H) Cassazione ritiene che lo schema del pm, della tenuta delle scritture impossibilitante“la ricostruzione del patrimonio della fallita”, corrisponda a quello di “omessa tenuta” (in realtà, ripetesi, posta in art 217.comma 2) con l’effetto oggettivo in art 216 comma 1 n. 2 ultimo periodo.

3.1 Come si è visto effettivamente il capo d’imputazione sembra essere stato impostato in tal senso.
I) Dove l’imputazione pare oggetto di delibazione anche congetturale, intuitiva, così che essa diviene formalmente inconsistente o è trattata come se lo fosse (ma l’ “omessa tenuta”, per quel che se ne sa, dovrebbe esserne elemento univoco).

Infatti evidente come l’imprenditore non possa al contempo omettere di istituire i libri contabili e tenerli in «guisa da non rendere possibile la ricostruzione del patrimonio»,
L) E qui Cassazione pare avvedersi della alterità delle due condotte, di omessa tenuta e di tenuta.
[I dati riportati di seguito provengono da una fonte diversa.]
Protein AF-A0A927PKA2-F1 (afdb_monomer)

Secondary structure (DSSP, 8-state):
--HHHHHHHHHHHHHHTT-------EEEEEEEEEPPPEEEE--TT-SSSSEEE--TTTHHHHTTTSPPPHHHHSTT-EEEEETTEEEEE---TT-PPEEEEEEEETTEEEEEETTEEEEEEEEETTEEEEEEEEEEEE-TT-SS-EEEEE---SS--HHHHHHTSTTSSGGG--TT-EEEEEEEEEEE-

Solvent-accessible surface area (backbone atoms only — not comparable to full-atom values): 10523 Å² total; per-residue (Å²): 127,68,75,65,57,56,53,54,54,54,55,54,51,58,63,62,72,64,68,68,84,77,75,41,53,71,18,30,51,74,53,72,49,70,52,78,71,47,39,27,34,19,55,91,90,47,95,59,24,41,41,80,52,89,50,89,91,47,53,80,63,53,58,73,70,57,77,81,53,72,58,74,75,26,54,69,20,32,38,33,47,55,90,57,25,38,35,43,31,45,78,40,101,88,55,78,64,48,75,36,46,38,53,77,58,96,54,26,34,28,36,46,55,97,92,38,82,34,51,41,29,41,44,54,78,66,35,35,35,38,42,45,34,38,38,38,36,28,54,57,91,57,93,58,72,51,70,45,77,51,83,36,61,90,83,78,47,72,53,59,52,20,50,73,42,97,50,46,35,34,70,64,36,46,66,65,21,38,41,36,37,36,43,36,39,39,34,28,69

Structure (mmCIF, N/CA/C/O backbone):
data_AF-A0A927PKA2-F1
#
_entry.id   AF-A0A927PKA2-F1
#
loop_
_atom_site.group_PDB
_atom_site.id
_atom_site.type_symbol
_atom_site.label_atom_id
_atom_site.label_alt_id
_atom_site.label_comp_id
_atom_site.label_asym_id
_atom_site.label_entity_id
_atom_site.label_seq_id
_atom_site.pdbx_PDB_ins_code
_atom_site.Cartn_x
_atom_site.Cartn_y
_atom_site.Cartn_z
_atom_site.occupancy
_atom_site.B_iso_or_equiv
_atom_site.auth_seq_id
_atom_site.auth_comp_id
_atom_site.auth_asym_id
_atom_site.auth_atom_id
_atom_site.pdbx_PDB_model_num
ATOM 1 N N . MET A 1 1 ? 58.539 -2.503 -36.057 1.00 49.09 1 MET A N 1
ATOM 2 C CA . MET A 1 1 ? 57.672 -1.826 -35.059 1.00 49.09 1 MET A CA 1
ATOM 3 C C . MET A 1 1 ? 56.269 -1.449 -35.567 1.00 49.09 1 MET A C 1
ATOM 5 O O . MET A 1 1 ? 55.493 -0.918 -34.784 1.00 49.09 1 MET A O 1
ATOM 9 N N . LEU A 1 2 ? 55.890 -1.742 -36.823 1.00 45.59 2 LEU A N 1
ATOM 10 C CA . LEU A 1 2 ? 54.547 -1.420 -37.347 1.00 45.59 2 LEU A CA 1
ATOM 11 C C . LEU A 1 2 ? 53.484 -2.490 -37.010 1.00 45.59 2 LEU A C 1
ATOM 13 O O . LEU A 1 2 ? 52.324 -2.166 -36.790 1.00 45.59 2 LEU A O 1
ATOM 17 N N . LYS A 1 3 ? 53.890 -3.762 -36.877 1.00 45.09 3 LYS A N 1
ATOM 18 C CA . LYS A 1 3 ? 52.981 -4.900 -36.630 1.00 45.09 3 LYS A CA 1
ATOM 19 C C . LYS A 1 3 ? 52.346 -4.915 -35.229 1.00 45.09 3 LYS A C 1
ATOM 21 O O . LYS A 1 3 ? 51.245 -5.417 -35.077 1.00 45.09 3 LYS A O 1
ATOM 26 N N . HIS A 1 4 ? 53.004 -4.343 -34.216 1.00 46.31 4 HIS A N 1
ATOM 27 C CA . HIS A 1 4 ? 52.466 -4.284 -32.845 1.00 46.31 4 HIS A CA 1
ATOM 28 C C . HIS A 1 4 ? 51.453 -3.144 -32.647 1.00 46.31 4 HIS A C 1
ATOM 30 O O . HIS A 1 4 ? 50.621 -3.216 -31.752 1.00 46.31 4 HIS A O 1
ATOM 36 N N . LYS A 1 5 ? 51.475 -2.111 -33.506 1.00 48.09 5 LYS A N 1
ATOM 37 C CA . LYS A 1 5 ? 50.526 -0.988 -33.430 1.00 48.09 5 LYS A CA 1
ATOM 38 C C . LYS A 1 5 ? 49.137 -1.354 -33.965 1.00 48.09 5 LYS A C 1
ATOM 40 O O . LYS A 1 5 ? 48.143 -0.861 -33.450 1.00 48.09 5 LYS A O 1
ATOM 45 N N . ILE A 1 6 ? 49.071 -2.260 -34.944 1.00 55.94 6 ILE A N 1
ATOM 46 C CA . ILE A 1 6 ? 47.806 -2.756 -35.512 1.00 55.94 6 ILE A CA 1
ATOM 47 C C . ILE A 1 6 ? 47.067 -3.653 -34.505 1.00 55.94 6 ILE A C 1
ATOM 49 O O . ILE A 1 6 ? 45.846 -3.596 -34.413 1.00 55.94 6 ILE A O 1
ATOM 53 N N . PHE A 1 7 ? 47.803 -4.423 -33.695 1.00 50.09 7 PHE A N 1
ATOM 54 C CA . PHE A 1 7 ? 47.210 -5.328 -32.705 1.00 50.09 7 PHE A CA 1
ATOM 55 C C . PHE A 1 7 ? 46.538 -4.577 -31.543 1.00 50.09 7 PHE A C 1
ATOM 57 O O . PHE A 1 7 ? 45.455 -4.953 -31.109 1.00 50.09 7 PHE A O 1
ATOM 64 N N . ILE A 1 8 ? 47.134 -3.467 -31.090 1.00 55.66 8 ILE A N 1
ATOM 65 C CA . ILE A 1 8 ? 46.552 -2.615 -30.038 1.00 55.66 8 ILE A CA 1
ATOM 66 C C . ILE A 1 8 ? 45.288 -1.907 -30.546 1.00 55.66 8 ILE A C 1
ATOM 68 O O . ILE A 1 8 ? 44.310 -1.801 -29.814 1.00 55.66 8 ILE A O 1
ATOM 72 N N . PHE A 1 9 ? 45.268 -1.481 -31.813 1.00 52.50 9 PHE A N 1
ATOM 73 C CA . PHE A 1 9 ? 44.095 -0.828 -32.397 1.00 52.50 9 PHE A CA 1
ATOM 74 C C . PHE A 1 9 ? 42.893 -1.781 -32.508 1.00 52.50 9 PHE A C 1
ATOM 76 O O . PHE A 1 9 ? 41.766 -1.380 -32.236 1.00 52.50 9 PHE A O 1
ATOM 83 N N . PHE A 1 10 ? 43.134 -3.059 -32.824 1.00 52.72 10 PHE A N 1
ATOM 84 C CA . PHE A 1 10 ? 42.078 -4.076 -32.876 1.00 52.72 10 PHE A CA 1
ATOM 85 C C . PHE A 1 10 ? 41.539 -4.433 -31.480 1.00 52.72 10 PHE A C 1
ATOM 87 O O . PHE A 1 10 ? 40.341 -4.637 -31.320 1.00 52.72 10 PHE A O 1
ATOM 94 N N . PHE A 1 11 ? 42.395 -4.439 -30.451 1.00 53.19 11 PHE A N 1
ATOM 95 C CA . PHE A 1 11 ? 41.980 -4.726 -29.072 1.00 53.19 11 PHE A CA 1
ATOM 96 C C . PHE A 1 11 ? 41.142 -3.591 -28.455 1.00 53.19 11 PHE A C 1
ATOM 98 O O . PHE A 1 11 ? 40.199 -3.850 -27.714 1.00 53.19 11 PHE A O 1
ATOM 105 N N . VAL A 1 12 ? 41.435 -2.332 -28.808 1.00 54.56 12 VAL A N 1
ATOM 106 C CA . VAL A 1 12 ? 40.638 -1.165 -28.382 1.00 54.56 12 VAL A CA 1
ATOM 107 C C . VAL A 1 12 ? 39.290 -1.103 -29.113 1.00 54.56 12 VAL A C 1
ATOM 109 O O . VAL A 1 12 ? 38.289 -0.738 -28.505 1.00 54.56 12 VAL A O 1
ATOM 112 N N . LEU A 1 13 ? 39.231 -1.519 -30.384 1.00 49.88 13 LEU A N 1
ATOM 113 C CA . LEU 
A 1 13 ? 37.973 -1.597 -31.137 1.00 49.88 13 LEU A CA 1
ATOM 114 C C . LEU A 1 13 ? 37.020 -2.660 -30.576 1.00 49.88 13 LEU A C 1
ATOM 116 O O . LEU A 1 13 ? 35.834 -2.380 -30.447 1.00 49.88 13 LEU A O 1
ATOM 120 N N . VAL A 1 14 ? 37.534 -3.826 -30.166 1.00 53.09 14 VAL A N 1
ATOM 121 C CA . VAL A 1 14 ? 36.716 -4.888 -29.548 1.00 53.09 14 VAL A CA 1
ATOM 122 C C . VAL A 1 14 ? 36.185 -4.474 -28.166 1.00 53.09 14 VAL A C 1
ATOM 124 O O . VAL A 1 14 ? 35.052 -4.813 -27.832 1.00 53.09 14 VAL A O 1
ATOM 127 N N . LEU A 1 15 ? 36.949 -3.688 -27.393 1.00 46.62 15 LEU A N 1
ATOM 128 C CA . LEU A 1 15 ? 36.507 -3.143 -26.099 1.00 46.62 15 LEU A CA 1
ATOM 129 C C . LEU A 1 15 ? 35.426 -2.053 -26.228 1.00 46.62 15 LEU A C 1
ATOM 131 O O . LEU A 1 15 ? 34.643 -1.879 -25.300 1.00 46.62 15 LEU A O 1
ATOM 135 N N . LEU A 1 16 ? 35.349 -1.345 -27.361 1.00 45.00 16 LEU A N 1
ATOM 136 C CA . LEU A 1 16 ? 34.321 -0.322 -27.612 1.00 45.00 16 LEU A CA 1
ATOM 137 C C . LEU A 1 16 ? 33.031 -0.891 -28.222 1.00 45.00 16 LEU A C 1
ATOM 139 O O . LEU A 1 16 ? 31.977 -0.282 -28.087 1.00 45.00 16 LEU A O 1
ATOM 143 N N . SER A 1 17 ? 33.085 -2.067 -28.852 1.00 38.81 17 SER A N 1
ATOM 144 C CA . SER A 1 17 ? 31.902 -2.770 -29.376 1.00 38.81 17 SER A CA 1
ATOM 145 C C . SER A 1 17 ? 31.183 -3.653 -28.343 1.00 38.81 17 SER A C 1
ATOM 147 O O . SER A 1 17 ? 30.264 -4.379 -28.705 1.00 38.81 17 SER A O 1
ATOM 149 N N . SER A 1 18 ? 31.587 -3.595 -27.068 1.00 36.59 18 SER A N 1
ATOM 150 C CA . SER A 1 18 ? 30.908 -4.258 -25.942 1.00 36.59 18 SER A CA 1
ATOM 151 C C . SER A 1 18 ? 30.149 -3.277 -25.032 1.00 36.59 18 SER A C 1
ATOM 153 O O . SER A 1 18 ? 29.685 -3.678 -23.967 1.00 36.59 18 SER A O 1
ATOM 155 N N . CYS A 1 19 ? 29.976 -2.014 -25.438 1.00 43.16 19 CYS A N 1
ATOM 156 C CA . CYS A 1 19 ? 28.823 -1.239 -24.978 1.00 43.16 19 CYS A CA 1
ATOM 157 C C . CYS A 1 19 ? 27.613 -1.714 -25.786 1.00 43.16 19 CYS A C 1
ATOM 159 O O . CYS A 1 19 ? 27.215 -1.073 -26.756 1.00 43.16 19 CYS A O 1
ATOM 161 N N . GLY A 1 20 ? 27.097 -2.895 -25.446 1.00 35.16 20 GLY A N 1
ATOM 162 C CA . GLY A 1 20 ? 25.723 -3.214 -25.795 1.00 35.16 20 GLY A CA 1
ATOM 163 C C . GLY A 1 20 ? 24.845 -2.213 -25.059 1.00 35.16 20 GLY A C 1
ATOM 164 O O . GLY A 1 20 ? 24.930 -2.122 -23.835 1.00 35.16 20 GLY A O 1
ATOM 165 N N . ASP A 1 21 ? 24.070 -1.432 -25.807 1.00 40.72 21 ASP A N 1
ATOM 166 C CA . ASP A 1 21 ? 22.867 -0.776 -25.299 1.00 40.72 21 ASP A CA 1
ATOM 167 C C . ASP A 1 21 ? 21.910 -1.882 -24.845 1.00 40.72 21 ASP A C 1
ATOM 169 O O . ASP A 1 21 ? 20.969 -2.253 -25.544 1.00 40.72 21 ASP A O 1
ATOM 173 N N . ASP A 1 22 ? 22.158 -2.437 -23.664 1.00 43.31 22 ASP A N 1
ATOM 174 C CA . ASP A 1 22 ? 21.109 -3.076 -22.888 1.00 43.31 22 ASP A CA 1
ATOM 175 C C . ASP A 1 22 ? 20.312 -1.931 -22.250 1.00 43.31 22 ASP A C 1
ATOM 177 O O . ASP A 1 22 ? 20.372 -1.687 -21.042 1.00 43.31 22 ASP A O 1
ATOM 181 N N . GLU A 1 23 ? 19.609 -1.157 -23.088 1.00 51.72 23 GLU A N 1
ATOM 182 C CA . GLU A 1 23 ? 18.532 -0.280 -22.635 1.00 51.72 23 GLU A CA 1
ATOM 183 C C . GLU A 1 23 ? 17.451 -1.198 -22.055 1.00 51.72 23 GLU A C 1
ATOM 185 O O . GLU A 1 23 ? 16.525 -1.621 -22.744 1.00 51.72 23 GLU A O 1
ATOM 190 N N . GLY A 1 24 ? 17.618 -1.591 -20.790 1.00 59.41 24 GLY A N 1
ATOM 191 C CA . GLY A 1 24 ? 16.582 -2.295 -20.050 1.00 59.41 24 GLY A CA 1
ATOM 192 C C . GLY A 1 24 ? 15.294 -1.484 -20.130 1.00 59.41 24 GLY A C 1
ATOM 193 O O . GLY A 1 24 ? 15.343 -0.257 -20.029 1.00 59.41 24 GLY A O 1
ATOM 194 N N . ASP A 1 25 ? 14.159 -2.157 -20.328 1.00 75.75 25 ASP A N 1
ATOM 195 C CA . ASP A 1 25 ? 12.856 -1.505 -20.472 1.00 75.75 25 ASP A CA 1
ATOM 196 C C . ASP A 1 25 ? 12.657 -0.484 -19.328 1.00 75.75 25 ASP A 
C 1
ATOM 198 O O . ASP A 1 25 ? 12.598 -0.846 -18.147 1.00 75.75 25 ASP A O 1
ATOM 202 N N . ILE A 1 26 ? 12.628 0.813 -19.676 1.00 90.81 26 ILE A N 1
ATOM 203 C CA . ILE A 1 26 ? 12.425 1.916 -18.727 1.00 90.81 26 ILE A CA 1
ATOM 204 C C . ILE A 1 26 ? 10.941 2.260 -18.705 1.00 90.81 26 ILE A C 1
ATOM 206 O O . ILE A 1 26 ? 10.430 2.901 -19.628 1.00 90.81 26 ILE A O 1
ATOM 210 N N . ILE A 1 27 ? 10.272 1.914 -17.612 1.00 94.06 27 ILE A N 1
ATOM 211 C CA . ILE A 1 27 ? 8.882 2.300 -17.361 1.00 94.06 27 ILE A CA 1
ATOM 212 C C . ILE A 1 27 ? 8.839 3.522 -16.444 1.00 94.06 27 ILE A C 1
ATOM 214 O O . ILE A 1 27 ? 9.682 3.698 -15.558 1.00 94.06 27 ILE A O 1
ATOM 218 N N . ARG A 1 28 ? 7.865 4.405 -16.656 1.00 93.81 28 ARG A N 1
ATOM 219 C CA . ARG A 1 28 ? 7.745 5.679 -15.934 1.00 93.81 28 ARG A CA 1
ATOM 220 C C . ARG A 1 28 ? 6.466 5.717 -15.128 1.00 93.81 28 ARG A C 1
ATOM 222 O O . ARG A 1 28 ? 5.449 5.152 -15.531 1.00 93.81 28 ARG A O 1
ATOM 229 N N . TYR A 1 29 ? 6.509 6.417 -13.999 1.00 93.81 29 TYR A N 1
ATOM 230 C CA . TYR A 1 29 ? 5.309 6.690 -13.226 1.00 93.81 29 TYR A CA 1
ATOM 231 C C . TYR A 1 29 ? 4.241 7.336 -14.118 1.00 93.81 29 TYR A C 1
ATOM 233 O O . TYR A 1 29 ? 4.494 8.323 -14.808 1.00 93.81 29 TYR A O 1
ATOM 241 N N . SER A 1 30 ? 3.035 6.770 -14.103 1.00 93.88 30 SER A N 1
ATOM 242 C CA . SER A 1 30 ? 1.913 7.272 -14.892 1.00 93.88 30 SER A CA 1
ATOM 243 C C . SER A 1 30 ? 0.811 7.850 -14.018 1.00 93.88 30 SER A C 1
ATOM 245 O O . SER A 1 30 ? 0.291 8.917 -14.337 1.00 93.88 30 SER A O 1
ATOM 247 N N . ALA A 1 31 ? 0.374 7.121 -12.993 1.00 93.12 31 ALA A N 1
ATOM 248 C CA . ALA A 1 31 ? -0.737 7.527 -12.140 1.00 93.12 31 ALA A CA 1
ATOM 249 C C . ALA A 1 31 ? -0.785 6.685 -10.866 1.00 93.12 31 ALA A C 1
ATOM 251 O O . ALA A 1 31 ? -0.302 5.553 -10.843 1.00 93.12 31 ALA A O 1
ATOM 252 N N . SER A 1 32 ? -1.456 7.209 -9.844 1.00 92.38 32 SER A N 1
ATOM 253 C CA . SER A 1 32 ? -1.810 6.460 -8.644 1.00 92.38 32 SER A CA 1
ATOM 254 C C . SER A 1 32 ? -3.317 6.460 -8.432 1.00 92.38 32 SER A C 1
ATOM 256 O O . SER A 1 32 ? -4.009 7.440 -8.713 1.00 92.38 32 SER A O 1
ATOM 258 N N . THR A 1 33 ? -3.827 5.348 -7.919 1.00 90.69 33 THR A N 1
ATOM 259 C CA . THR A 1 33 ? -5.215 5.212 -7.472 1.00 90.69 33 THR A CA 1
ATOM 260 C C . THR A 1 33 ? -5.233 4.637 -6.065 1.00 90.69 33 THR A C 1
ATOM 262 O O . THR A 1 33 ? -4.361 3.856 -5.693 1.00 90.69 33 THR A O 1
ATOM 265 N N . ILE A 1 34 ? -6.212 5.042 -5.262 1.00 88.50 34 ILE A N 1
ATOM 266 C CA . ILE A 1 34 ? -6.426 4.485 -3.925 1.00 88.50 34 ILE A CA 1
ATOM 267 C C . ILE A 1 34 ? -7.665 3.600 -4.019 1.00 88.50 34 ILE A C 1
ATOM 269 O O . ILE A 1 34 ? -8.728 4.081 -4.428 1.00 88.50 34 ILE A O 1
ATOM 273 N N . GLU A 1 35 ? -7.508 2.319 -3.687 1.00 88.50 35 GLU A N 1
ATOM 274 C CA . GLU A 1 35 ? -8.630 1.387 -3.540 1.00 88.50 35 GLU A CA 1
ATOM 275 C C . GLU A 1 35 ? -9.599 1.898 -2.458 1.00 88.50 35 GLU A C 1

Condotta quest’ultima che presuppone l’inattendibilità fraudolentemente provocata di scritture effettivamente esistenti.
L1) E pare avvedersene anche qui, ma nel momento stesso in cui progetta di disattenderla. Dove, se non si avesse contraddizione logica (macroscopica) rispetto a precedenti affermazioni (vd.le sopra) si avrebbe comunque contraddizione funzionale.
Di fatti:

3.2 Deve allora ritenersi che nello specificare come “l’omessa tenuta” in realtà si sarebbe sostanziato nell’omesso aggiornamento di scritture contabili invero istituite, il titolare dell’azione penale abbia inteso contestare un fatto riconducibile allo schema descritto nella seconda parte della norma incriminatrice evocata, i cui elementi costitutivi sono stati correttamente descritti nell’imputazione attraverso il richiamo delle connotazioni modali che ne caratterizzano il profilo.
M) In altre parole:
l’ “omessa tenuta” trasmuta in “tenuta”; ciò sarebbe traibile dalla intenzione (“abbia inteso”) del pm, che Cassazione, quindi, abilita alla formulazione mentale, intenzionale, dell’imputazione e, questa, ad avere la medesima consistenza!..
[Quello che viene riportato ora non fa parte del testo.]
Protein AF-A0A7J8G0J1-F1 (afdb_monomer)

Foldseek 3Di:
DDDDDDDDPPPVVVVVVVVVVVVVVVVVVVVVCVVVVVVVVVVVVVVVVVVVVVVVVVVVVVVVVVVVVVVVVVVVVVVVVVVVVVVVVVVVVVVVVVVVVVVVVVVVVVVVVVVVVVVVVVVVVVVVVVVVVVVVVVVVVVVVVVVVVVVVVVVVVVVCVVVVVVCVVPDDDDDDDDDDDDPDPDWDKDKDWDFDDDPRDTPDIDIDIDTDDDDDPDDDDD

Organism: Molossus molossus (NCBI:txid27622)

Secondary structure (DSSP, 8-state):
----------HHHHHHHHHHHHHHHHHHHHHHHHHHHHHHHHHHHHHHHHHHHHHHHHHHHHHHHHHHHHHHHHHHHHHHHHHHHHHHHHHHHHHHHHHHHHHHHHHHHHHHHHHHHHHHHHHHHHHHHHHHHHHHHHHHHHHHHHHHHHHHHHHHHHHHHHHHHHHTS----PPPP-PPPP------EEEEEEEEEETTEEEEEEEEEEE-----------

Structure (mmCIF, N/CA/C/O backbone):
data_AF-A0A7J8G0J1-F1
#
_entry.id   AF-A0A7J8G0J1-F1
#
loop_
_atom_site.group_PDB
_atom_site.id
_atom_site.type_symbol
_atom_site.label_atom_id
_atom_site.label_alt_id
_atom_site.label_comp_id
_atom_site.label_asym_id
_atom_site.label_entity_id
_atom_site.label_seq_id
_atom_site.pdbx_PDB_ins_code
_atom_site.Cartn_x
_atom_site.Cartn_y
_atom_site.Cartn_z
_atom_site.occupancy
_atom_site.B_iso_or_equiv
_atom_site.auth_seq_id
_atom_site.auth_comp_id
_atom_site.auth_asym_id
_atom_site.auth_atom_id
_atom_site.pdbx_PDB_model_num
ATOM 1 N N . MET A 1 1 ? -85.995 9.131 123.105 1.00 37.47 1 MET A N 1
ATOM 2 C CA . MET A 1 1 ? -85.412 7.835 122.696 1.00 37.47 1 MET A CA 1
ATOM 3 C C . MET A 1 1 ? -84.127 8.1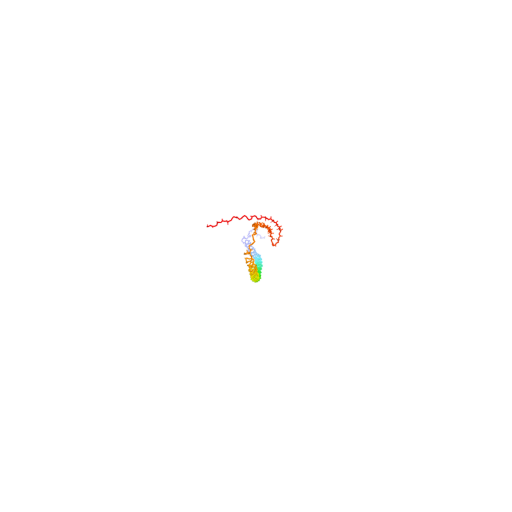39 121.931 1.00 37.47 1 MET A C 1
ATOM 5 O O . MET A 1 1 ? -84.217 8.8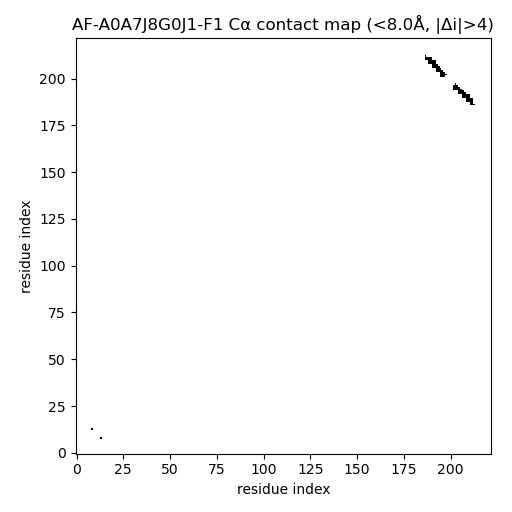74 120.963 1.00 37.47 1 MET A O 1
ATOM 9 N N . CYS A 1 2 ? -82.982 7.711 122.488 1.00 35.28 2 CYS A N 1
ATOM 10 C CA . CYS A 1 2 ? -81.572 7.755 122.026 1.00 35.28 2 CYS A CA 1
ATOM 11 C C . CYS A 1 2 ? -81.204 8.802 120.945 1.00 35.28 2 CYS A C 1
ATOM 13 O O . CYS A 1 2 ? -81.575 8.645 119.792 1.00 35.28 2 CYS A O 1
ATOM 15 N N . ALA A 1 3 ? -80.580 9.948 121.242 1.00 38.44 3 ALA A N 1
ATOM 16 C CA . ALA A 1 3 ? -79.236 10.185 121.807 1.00 38.44 3 ALA A CA 1
ATOM 17 C C . ALA A 1 3 ? -78.079 9.699 120.907 1.00 38.44 3 ALA A C 1
ATOM 19 O O . ALA A 1 3 ? -77.829 8.502 120.849 1.00 38.44 3 ALA A O 1
ATOM 20 N N . ALA A 1 4 ? -77.398 10.655 120.256 1.00 41.34 4 ALA A N 1
ATOM 21 C CA . ALA A 1 4 ? -75.957 10.721 119.933 1.00 41.34 4 ALA A CA 1
ATOM 22 C C . ALA A 1 4 ? -75.743 11.588 118.678 1.00 41.34 4 ALA A C 1
ATOM 24 O O . ALA A 1 4 ? -75.351 11.124 117.612 1.00 41.34 4 ALA A O 1
ATOM 25 N N . ASN A 1 5 ? -76.044 12.879 118.818 1.00 49.56 5 ASN A N 1
ATOM 26 C CA . ASN A 1 5 ? -75.556 13.899 117.906 1.00 49.56 5 ASN A CA 1
ATOM 27 C C . ASN A 1 5 ? -74.146 14.242 118.392 1.00 49.56 5 ASN A C 1
ATOM 29 O O . ASN A 1 5 ? -74.006 14.897 119.420 1.00 49.56 5 ASN A O 1
ATOM 33 N N . SER A 1 6 ? -73.143 13.668 117.733 1.00 47.25 6 SER A N 1
ATOM 34 C CA . SER A 1 6 ? -71.712 13.988 117.781 1.00 47.25 6 SER A CA 1
ATOM 35 C C . SER A 1 6 ? -70.915 12.700 117.628 1.00 47.25 6 SER A C 1
ATOM 37 O O . SER A 1 6 ? -71.212 11.681 118.254 1.00 47.25 6 SER A O 1
ATOM 39 N N . THR A 1 7 ? -69.784 12.863 116.951 1.00 41.44 7 THR A N 1
ATOM 40 C CA . THR A 1 7 ? -68.557 12.079 117.092 1.00 41.44 7 THR A CA 1
ATOM 41 C C . THR A 1 7 ? -68.361 11.029 116.004 1.00 41.44 7 THR A C 1
ATOM 43 O O . THR A 1 7 ? -68.908 9.933 116.028 1.00 41.44 7 THR A O 1
ATOM 46 N N . PHE A 1 8 ? -67.432 11.387 115.119 1.00 38.06 8 PHE A N 1
ATOM 47 C CA . PHE A 1 8 ? -66.506 10.470 114.478 1.00 38.06 8 PHE A CA 1
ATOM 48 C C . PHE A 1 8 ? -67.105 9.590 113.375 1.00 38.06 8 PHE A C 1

3.3 L’elemento soggettivo di tale ultima fattispecie è integrato, per il consolidato insegnamento di questa Corte, dal dolo generico, ossia dalla consapevolezza che la confusa tenuta della contabilità renderà o potrà rendere impossibile la ricostruzione delle vicende del patrimonio, in quanto la locuzione “in guisa da non rendere possibile la ricostruzione del patrimonio o del movimento degli affari “connota la condotta e non la volontà dell’agente, sicché è da escludere che essa configuri il dolo come specifico (ex multis Sez. 5, n. 21872 del 25 marzo 2010, Laudiero, Rv. 247444).
N) Questo rilievo, per quanto (anche) sub C), non si attaglia affatto alla “omessa tenuta”. Mentre rispetto alla condotta di “tenuta” è corretto, per quanto (anche) sub A); tranne nel punto della potenzialità (“..potrà rendere impossibile”), anziché della attualità (“renderà o..”), dell’effetto della condotta, che è invece indisgiungibile a questa, come (e perché)=suo modo.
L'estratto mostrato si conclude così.